## TRY IT
In the entries that follow, the first line to write out is the one containing "ATOM 60 O O", and the last is the one containing "ATOM 62 C CA". Reproduce that stretch exactly, with nothing before or after it.
------ INPUT DATA
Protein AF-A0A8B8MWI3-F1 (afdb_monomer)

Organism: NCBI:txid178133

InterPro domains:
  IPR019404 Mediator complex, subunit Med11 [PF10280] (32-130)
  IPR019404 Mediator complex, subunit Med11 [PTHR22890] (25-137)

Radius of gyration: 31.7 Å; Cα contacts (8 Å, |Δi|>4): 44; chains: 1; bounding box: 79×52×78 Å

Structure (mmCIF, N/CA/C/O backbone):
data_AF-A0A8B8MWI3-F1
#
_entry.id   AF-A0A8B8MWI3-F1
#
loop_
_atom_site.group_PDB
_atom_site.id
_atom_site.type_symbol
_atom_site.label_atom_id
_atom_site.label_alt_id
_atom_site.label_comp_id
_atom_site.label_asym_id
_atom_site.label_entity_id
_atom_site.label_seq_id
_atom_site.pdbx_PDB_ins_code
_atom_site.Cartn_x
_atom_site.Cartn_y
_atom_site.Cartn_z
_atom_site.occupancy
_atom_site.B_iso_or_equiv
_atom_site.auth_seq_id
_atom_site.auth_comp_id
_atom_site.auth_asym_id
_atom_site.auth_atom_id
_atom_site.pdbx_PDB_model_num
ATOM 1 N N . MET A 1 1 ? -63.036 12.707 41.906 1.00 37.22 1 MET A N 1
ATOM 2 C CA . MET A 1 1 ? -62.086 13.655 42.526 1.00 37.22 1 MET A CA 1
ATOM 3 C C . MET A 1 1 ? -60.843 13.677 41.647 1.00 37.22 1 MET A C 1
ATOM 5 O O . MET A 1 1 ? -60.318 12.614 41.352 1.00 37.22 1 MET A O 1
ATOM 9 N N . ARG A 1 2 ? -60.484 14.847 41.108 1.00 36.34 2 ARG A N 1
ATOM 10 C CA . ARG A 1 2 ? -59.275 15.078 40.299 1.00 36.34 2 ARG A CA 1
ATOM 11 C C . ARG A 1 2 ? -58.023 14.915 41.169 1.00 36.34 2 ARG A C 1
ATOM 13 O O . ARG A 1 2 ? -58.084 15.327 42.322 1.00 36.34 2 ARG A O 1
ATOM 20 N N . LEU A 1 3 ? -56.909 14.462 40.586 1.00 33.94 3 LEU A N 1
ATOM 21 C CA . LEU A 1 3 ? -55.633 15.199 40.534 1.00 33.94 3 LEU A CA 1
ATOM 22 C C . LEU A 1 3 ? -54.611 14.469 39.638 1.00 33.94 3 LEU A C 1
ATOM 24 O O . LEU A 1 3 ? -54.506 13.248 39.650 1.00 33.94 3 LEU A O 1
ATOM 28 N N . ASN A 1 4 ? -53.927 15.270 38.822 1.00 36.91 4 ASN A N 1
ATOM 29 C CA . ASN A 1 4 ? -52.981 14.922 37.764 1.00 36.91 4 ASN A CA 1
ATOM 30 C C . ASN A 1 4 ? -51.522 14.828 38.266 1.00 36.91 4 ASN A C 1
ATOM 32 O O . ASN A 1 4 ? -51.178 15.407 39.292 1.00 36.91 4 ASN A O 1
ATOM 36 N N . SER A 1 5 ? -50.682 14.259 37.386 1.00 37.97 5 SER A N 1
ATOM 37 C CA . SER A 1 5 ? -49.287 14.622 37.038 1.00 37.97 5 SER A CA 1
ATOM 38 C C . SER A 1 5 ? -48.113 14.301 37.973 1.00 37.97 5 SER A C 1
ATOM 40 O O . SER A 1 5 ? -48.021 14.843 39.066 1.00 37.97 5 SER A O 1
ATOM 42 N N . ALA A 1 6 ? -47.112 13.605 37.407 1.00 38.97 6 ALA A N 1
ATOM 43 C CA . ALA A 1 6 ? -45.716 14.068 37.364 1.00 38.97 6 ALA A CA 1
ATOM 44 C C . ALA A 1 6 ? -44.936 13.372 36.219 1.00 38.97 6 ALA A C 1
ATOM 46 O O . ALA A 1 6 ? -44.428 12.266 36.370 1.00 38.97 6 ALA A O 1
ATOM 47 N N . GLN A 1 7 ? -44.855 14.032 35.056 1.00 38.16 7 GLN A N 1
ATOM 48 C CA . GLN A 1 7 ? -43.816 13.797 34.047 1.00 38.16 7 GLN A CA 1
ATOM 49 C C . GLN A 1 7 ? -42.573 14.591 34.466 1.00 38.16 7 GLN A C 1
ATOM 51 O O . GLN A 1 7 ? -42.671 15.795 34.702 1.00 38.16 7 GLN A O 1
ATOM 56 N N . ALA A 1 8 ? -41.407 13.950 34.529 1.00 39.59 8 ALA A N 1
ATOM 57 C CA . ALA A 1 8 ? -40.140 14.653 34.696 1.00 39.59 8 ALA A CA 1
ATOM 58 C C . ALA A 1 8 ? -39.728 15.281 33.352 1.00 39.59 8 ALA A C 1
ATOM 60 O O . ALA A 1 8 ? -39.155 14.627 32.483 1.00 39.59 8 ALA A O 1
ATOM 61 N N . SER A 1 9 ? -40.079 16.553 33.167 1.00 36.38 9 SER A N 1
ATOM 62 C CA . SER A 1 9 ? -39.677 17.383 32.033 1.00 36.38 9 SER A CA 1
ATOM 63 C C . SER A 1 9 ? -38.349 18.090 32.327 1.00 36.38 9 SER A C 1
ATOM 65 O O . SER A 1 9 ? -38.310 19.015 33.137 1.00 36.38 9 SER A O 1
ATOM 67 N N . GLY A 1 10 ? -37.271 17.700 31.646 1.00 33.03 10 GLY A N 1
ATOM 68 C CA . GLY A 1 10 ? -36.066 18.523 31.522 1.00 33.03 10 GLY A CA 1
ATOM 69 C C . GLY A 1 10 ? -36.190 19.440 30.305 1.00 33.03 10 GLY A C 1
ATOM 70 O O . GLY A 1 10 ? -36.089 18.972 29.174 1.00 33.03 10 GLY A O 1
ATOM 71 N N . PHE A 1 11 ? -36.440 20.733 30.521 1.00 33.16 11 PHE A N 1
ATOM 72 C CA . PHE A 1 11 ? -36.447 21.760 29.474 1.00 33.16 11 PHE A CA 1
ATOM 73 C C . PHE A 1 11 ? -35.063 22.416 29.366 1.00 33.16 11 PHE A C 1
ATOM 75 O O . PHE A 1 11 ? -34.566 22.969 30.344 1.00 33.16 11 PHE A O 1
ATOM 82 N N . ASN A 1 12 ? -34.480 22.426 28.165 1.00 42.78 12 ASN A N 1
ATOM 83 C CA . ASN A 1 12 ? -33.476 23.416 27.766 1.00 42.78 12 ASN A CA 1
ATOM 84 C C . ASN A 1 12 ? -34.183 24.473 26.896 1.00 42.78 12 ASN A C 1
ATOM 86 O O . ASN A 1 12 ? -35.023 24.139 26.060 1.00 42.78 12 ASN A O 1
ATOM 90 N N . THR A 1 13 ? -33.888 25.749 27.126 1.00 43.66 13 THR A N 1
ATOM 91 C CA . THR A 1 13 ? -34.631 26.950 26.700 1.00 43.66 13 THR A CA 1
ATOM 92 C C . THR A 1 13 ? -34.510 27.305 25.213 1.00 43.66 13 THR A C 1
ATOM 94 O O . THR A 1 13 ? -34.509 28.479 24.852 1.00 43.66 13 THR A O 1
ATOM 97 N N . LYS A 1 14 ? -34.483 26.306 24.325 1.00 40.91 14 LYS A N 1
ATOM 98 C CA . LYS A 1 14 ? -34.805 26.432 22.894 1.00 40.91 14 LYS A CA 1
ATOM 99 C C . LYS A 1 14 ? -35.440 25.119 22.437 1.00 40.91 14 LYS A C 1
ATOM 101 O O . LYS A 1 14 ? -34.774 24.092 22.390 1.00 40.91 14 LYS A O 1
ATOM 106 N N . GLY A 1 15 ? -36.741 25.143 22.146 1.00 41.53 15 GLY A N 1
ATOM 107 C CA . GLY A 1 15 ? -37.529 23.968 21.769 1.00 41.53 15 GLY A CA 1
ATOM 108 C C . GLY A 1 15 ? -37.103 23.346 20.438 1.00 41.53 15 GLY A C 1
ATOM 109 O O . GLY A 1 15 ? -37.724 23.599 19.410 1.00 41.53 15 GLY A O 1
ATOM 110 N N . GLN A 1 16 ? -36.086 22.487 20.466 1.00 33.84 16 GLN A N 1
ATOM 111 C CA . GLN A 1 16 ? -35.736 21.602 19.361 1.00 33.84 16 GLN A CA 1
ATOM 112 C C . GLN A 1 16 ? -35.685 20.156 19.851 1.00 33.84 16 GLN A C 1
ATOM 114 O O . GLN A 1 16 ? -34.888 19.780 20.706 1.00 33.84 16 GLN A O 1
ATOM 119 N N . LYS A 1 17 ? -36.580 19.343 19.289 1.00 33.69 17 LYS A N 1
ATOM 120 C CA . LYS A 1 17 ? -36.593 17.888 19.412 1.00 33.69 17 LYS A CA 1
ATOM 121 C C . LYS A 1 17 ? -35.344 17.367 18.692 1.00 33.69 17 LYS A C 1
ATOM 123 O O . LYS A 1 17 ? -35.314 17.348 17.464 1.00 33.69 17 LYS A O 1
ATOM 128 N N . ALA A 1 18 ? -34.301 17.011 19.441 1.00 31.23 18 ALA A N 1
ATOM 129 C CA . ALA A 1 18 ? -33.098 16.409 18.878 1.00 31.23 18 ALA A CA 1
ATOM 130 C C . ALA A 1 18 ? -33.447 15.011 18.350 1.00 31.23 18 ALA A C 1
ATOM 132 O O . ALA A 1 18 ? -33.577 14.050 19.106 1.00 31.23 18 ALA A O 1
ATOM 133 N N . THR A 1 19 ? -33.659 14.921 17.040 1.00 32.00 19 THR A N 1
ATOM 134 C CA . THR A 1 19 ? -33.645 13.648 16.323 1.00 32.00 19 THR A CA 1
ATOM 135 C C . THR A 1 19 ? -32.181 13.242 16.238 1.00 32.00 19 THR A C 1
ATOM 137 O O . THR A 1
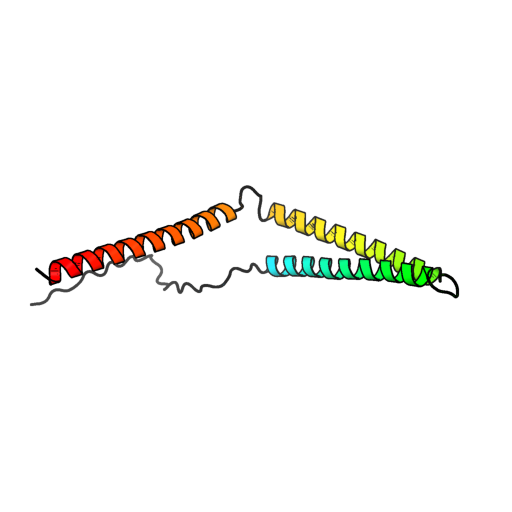 19 ? -31.403 13.902 15.556 1.00 32.00 19 THR A O 1
ATOM 140 N N . ILE A 1 20 ? -31.782 12.218 16.993 1.00 40.66 20 ILE A N 1
ATOM 141 C CA . ILE A 1 20 ? -30.447 11.630 16.876 1.00 40.66 20 ILE A CA 1
ATOM 142 C C . ILE A 1 20 ? -30.471 10.781 15.605 1.00 40.66 20 ILE A C 1
ATOM 144 O O . ILE A 1 20 ? -30.849 9.612 15.632 1.00 40.66 20 ILE A O 1
ATOM 148 N N . SER A 1 21 ? -30.133 11.398 14.474 1.00 31.34 21 SER A N 1
ATOM 149 C CA . SER A 1 21 ? -29.732 10.659 13.282 1.00 31.34 21 SER A CA 1
ATOM 150 C C . SER A 1 21 ? -28.391 10.001 13.587 1.00 31.34 21 SER A C 1
ATOM 152 O O . SER A 1 21 ? -27.395 10.685 13.819 1.00 31.34 21 SER A O 1
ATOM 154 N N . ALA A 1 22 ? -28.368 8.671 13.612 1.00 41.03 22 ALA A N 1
------------
## SOLUTION
ATOM 60 O O . ALA A 1 8 ? -39.155 14.627 32.483 1.00 39.59 8 ALA A O 1
ATOM 61 N N . SER A 1 9 ? -40.079 16.553 33.167 1.00 36.38 9 SER A N 1
ATOM 62 C CA . SER A 1 9 ? -39.677 17.383 32.033 1.00 36.38 9 SER A CA 1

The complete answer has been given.